▸ WHAT YOU ARE ASKED TO DO: Locate the line that contains "ATOM 82 N N" in the entries below, then repeat it and every following line through the line that contains "ATOM 100 N N", exactly, and no others.

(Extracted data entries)
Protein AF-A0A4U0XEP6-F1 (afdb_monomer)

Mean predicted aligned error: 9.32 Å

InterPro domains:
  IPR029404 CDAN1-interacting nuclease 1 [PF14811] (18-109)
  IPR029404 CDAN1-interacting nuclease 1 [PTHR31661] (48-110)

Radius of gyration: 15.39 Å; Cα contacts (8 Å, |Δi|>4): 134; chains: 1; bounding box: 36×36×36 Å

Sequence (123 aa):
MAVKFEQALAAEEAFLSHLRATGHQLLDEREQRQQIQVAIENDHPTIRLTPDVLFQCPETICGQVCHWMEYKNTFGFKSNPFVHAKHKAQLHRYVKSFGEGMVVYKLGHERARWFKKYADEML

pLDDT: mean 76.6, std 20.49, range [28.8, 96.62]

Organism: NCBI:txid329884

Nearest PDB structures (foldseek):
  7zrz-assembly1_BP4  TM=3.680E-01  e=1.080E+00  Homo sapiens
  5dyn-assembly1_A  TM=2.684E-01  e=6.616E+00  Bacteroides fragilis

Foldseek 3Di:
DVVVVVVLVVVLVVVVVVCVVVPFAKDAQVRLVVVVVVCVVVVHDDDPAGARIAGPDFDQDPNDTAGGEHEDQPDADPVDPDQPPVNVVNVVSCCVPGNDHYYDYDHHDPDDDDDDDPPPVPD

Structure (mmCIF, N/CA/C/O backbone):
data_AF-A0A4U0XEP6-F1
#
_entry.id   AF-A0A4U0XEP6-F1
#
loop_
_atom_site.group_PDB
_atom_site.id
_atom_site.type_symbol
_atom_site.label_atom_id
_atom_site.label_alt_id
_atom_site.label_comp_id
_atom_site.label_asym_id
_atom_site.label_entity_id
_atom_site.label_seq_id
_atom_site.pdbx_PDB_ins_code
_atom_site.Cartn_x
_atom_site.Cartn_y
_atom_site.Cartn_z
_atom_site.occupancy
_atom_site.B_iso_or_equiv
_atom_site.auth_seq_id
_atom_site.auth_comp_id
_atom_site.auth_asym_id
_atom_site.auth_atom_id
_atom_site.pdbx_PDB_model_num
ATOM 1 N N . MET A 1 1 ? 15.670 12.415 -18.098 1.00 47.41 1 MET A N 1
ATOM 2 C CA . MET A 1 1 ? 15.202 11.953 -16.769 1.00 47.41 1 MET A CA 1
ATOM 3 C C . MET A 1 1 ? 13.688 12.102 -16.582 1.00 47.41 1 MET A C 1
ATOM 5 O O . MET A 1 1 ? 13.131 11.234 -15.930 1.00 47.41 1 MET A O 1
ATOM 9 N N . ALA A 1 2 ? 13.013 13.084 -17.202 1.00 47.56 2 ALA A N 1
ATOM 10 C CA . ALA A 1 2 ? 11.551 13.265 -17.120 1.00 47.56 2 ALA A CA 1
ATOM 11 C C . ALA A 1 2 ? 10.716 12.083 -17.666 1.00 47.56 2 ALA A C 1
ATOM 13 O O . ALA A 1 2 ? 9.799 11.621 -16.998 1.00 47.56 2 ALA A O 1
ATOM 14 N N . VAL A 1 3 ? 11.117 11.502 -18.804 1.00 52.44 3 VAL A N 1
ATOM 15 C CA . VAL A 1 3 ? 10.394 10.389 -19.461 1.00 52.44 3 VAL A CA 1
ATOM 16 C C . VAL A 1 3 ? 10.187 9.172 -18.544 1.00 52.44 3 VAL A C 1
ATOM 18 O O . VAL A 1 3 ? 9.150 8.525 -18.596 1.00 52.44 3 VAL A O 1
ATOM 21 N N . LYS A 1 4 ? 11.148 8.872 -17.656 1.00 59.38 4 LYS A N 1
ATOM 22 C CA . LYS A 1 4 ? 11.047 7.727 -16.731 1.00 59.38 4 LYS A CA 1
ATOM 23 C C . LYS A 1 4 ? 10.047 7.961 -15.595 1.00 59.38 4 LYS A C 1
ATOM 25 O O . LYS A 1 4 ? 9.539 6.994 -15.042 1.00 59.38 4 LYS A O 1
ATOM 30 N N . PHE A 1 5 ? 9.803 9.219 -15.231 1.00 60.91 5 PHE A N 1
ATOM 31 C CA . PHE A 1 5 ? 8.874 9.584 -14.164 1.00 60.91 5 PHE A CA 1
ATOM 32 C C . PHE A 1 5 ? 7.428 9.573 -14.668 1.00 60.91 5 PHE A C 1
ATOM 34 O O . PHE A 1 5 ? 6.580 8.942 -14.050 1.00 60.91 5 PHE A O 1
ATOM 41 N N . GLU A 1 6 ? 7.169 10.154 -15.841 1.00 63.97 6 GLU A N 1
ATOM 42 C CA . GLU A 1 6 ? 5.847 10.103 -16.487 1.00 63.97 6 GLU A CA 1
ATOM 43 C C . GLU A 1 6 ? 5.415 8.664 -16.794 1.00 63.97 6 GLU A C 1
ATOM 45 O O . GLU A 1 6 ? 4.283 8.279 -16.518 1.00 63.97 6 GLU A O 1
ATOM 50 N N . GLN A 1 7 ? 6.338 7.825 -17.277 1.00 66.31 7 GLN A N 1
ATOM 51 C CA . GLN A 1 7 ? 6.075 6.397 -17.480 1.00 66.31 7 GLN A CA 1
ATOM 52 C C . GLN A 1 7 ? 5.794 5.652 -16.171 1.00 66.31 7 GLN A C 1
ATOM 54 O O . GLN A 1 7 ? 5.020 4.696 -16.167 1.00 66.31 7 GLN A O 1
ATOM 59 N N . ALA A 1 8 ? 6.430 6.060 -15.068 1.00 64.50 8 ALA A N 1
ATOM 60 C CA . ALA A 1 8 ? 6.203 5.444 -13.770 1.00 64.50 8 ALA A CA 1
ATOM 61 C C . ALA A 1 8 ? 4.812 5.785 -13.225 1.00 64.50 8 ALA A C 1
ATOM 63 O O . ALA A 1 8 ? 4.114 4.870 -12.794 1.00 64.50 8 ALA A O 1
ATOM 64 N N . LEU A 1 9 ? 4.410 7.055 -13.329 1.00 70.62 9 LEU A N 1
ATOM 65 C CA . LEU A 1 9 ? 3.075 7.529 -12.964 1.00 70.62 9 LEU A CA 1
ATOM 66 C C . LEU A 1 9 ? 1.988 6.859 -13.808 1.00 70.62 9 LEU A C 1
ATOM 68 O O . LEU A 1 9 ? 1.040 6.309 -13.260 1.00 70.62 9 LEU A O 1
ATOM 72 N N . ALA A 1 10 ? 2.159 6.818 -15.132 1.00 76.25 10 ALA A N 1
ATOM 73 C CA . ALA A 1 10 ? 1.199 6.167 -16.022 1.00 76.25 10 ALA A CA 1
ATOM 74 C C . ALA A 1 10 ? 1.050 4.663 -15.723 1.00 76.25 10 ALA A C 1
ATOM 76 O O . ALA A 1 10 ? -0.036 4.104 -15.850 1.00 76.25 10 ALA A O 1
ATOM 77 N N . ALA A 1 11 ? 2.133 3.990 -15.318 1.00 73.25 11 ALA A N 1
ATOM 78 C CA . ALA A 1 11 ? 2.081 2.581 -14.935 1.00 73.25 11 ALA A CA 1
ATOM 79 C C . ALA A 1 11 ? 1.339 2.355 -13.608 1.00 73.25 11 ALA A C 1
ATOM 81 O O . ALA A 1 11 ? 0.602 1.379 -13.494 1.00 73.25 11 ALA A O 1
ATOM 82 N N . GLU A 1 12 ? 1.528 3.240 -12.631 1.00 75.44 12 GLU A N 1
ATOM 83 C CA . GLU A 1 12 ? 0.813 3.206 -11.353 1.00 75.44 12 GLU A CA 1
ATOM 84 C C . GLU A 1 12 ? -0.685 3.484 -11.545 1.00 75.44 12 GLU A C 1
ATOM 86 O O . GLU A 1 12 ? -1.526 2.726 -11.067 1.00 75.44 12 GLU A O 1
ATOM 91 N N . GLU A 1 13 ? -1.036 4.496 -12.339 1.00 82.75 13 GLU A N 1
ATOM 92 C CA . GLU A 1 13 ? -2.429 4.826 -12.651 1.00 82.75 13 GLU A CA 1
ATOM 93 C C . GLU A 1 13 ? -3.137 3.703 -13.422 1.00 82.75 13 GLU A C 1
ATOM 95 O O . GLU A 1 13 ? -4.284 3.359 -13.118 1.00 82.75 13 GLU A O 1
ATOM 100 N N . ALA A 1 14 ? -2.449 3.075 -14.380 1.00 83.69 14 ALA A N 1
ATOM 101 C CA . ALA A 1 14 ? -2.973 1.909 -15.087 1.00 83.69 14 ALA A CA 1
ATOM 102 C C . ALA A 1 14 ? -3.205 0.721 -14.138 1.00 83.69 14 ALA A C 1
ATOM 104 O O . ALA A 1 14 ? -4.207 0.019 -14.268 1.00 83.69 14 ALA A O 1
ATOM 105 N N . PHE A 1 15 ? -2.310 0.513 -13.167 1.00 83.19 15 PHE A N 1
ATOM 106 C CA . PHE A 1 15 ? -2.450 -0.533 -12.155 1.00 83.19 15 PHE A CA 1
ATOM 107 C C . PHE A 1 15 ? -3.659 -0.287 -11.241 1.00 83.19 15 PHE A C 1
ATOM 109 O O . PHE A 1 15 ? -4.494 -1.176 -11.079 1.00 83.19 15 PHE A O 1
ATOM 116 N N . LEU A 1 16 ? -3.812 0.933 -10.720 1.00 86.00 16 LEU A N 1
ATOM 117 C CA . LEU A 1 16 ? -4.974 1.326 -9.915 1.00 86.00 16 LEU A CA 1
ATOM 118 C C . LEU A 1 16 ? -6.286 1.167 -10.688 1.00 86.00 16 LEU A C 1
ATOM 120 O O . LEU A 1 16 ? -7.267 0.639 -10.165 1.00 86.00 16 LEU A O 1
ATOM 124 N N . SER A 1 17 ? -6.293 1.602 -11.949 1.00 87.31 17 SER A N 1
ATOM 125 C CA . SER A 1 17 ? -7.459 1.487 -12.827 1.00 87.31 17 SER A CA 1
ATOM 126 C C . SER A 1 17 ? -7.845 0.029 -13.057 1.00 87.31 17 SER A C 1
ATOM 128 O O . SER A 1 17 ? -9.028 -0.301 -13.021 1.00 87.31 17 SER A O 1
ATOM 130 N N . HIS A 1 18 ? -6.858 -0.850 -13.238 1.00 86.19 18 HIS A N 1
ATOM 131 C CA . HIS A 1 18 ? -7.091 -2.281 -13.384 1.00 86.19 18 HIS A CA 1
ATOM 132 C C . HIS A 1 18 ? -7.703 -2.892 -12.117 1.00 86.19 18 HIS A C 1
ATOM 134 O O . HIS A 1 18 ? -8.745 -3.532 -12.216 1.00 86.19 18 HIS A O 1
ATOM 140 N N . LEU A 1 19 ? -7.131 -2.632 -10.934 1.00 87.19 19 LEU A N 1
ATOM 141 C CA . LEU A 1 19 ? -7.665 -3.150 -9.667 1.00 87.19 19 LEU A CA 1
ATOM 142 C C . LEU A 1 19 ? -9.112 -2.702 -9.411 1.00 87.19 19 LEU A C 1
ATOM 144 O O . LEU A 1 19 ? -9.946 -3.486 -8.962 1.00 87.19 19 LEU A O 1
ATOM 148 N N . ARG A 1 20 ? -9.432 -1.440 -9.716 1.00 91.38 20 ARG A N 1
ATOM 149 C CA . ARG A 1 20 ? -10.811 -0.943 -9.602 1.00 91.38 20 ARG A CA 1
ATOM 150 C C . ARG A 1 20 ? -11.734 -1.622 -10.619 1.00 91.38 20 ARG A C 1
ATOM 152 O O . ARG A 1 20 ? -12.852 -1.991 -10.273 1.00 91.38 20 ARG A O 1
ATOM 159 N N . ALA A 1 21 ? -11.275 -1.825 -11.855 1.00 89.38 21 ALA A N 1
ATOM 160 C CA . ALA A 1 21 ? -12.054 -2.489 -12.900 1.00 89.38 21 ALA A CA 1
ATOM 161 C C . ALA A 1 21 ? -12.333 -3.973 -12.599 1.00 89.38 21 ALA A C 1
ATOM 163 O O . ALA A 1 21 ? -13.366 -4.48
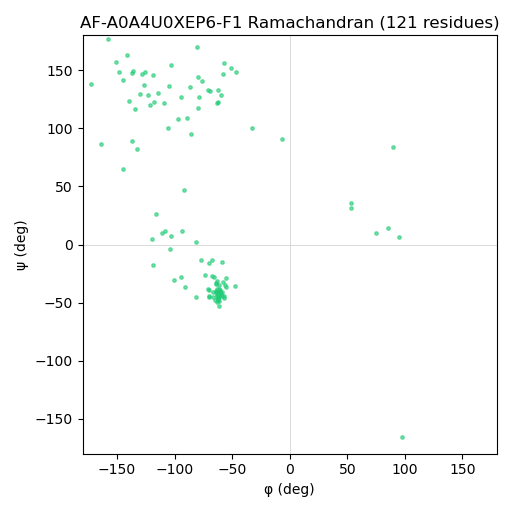9 -13.023 1.00 89.38 21 ALA A O 1
ATOM 164 N N . THR A 1 22 ? -11.464 -4.648 -11.841 1.00 86.12 22 THR A N 1
ATOM 165 C CA . THR A 1 22 ? -11.688 -6.026 -11.369 1.00 86.12 22 THR A CA 1
ATOM 166 C C . THR A 1 22 ? -12.578 -6.106 -10.124 1.00 86.12 22 THR A C 1
ATOM 168 O O . THR A 1 22 ? -12.848 -7.201 -9.637 1.00 86.12 22 THR A O 1
ATOM 171 N N . GLY A 1 23 ? -13.086 -4.968 -9.637 1.00 88.88 23 GLY A N 1
ATOM 172 C CA . GLY A 1 23 ? -14.084 -4.899 -8.571 1.00 88.88 23 GLY A CA 1
ATOM 173 C C . GLY A 1 23 ? -13.520 -4.700 -7.165 1.00 88.88 23 GLY A C 1
ATOM 174 O O . GLY A 1 23 ? -14.297 -4.726 -6.210 1.00 88.88 23 GLY A O 1
ATOM 175 N N . HIS A 1 24 ? -12.212 -4.469 -7.012 1.00 90.88 24 HIS A N 1
ATOM 176 C CA . HIS A 1 24 ? -11.636 -4.219 -5.693 1.00 90.88 24 HIS A CA 1
ATOM 177 C C . HIS A 1 24 ? -12.037 -2.848 -5.151 1.00 90.88 24 HIS A C 1
ATOM 179 O O . HIS A 1 24 ? -11.914 -1.819 -5.824 1.00 90.88 24 HIS A O 1
ATOM 185 N N . GLN A 1 25 ? -12.458 -2.831 -3.888 1.00 94.44 25 GLN A N 1
ATOM 186 C CA . GLN A 1 25 ? -12.740 -1.603 -3.155 1.00 94.44 25 GLN A CA 1
ATOM 187 C C . GLN A 1 25 ? -11.467 -1.124 -2.461 1.00 94.44 25 GLN A C 1
ATOM 189 O O . GLN A 1 25 ? -11.000 -1.723 -1.491 1.00 94.44 25 GLN A O 1
ATOM 194 N N . LEU A 1 26 ? -10.894 -0.037 -2.966 1.00 95.12 26 LEU A N 1
ATOM 195 C CA . LEU A 1 26 ? -9.610 0.483 -2.510 1.00 95.12 26 LEU A CA 1
ATOM 196 C C . LEU A 1 26 ? -9.588 2.007 -2.473 1.00 95.12 26 LEU A C 1
ATOM 198 O O . LEU A 1 26 ? -10.417 2.665 -3.099 1.00 95.12 26 LEU A O 1
ATOM 202 N N . LEU A 1 27 ? -8.607 2.535 -1.753 1.00 95.56 27 LEU A N 1
ATOM 203 C CA . LEU A 1 27 ? -8.241 3.940 -1.709 1.00 95.56 27 LEU A CA 1
ATOM 204 C C . LEU A 1 27 ? -6.840 4.105 -2.298 1.00 95.56 27 LEU A C 1
ATOM 206 O O . LEU A 1 27 ? -5.908 3.409 -1.886 1.00 95.56 27 LEU A O 1
ATOM 210 N N . ASP A 1 28 ? -6.683 5.046 -3.223 1.00 94.69 28 ASP A N 1
ATOM 211 C CA . ASP A 1 28 ? -5.370 5.494 -3.684 1.00 94.69 28 ASP A CA 1
ATOM 212 C C . ASP A 1 28 ? -4.743 6.509 -2.711 1.00 94.69 28 ASP A C 1
ATOM 214 O O . ASP A 1 28 ? -5.385 6.982 -1.766 1.00 94.69 28 ASP A O 1
ATOM 218 N N . GLU A 1 29 ? -3.466 6.840 -2.911 1.00 94.00 29 GLU A N 1
ATOM 219 C CA . GLU A 1 29 ? -2.730 7.741 -2.017 1.00 94.00 29 GLU A CA 1
ATOM 220 C C . GLU A 1 29 ? -3.431 9.103 -1.831 1.00 94.00 29 GLU A C 1
ATOM 222 O O . GLU A 1 29 ? -3.423 9.677 -0.737 1.00 94.00 29 GLU A O 1
ATOM 227 N N . ARG A 1 30 ? -4.068 9.635 -2.884 1.00 93.44 30 ARG A N 1
ATOM 228 C CA . ARG A 1 30 ? -4.742 10.943 -2.834 1.00 93.44 30 ARG A CA 1
ATOM 229 C C . ARG A 1 30 ? -5.987 10.863 -1.963 1.00 93.44 30 ARG A C 1
ATOM 231 O O . ARG A 1 30 ? -6.189 11.735 -1.118 1.00 93.44 30 ARG A O 1
ATOM 238 N N . GLU A 1 31 ? -6.781 9.811 -2.138 1.00 95.69 31 GLU A N 1
ATOM 239 C CA . GLU A 1 31 ? -7.986 9.556 -1.343 1.00 95.69 31 GLU A CA 1
ATOM 240 C C . GLU A 1 31 ? -7.636 9.349 0.140 1.00 95.69 31 GLU A C 1
ATOM 242 O O . GLU A 1 31 ? -8.263 9.943 1.020 1.00 95.69 31 GLU A O 1
ATOM 247 N N . GLN A 1 32 ? -6.575 8.591 0.432 1.00 96.62 32 GLN A N 1
ATOM 248 C CA . GLN A 1 32 ? -6.100 8.378 1.803 1.00 96.62 32 GLN A CA 1
ATOM 249 C C . GLN A 1 32 ? -5.636 9.687 2.461 1.00 96.62 32 GLN A C 1
ATOM 251 O O . GLN A 1 32 ? -5.992 9.968 3.606 1.00 96.62 32 GLN A O 1
ATOM 256 N N . ARG A 1 33 ? -4.885 10.534 1.741 1.00 96.38 33 ARG A N 1
ATOM 257 C CA . ARG A 1 33 ? -4.455 11.851 2.249 1.00 96.38 33 ARG A CA 1
ATOM 258 C C . ARG A 1 33 ? -5.638 12.760 2.573 1.00 96.38 33 ARG A C 1
ATOM 260 O O . ARG A 1 33 ? -5.608 13.437 3.599 1.00 96.38 33 ARG A O 1
ATOM 267 N N . GLN A 1 34 ? -6.674 12.762 1.734 1.00 96.50 34 GLN A N 1
ATOM 268 C CA . GLN A 1 34 ? -7.898 13.522 1.997 1.00 96.50 34 GLN A CA 1
ATOM 269 C C . GLN A 1 34 ? -8.600 13.027 3.267 1.00 96.50 34 GLN A C 1
ATOM 271 O O . GLN A 1 34 ? -8.946 13.838 4.123 1.00 96.50 34 GLN A O 1
ATOM 276 N N . GLN A 1 35 ? -8.744 11.709 3.440 1.00 95.75 35 GLN A N 1
ATOM 277 C CA . GLN A 1 35 ? -9.342 11.139 4.652 1.00 95.75 35 GLN A CA 1
ATOM 278 C C . GLN A 1 35 ? -8.534 11.461 5.914 1.00 95.75 35 GLN A C 1
ATOM 280 O O . GLN A 1 35 ? -9.110 11.811 6.944 1.00 95.75 35 GLN A O 1
ATOM 285 N N . ILE A 1 36 ? -7.200 11.397 5.838 1.00 96.38 36 ILE A N 1
ATOM 286 C CA . ILE A 1 36 ? -6.313 11.777 6.945 1.00 96.38 36 ILE A CA 1
ATOM 287 C C . ILE A 1 36 ? -6.499 13.254 7.300 1.00 96.38 36 ILE A C 1
ATOM 289 O O . ILE A 1 36 ? -6.591 13.577 8.482 1.00 96.38 36 ILE A O 1
ATOM 293 N N . GLN A 1 37 ? -6.574 14.141 6.305 1.00 96.25 37 GLN A N 1
ATOM 294 C CA . GLN A 1 37 ? -6.761 15.573 6.532 1.00 96.25 37 GLN A CA 1
ATOM 295 C C . GLN A 1 37 ? -8.093 15.859 7.237 1.00 96.25 37 GLN A C 1
ATOM 297 O O . GLN A 1 37 ? -8.101 16.531 8.266 1.00 96.25 37 GLN A O 1
ATOM 302 N N . VAL A 1 38 ? -9.190 15.272 6.751 1.00 96.25 38 VAL A N 1
ATOM 303 C CA . VAL A 1 38 ? -10.513 15.391 7.385 1.00 96.25 38 VAL A CA 1
ATOM 304 C C . VAL A 1 38 ? -10.486 14.852 8.817 1.00 96.25 38 VAL A C 1
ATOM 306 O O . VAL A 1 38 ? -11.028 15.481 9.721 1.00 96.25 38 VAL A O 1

▸ TASK SOLUTION:
ATOM 82 N N . GLU A 1 12 ? 1.528 3.240 -12.631 1.00 75.44 12 GLU A N 1
ATOM 83 C CA . GLU A 1 12 ? 0.813 3.206 -11.353 1.00 75.44 12 GLU A CA 1
ATOM 84 C C . GLU A 1 12 ? -0.685 3.484 -11.545 1.00 75.44 12 GLU A C 1
ATOM 86 O O . GLU A 1 12 ? -1.526 2.726 -11.067 1.00 75.44 12 GLU A O 1
ATOM 91 N N . GLU A 1 13 ? -1.036 4.496 -12.339 1.00 82.75 13 GLU A N 1
ATOM 92 C CA . GLU A 1 13 ? -2.429 4.826 -12.651 1.00 82.75 13 GLU A CA 1
ATOM 93 C C . GLU A 1 13 ? -3.137 3.703 -13.422 1.00 82.75 13 GLU A C 1
ATOM 95 O O . GLU A 1 13 ? -4.284 3.359 -13.118 1.00 82.75 13 GLU A O 1
ATOM 100 N N . ALA A 1 14 ? -2.449 3.075 -14.380 1.00 83.69 14 ALA A N 1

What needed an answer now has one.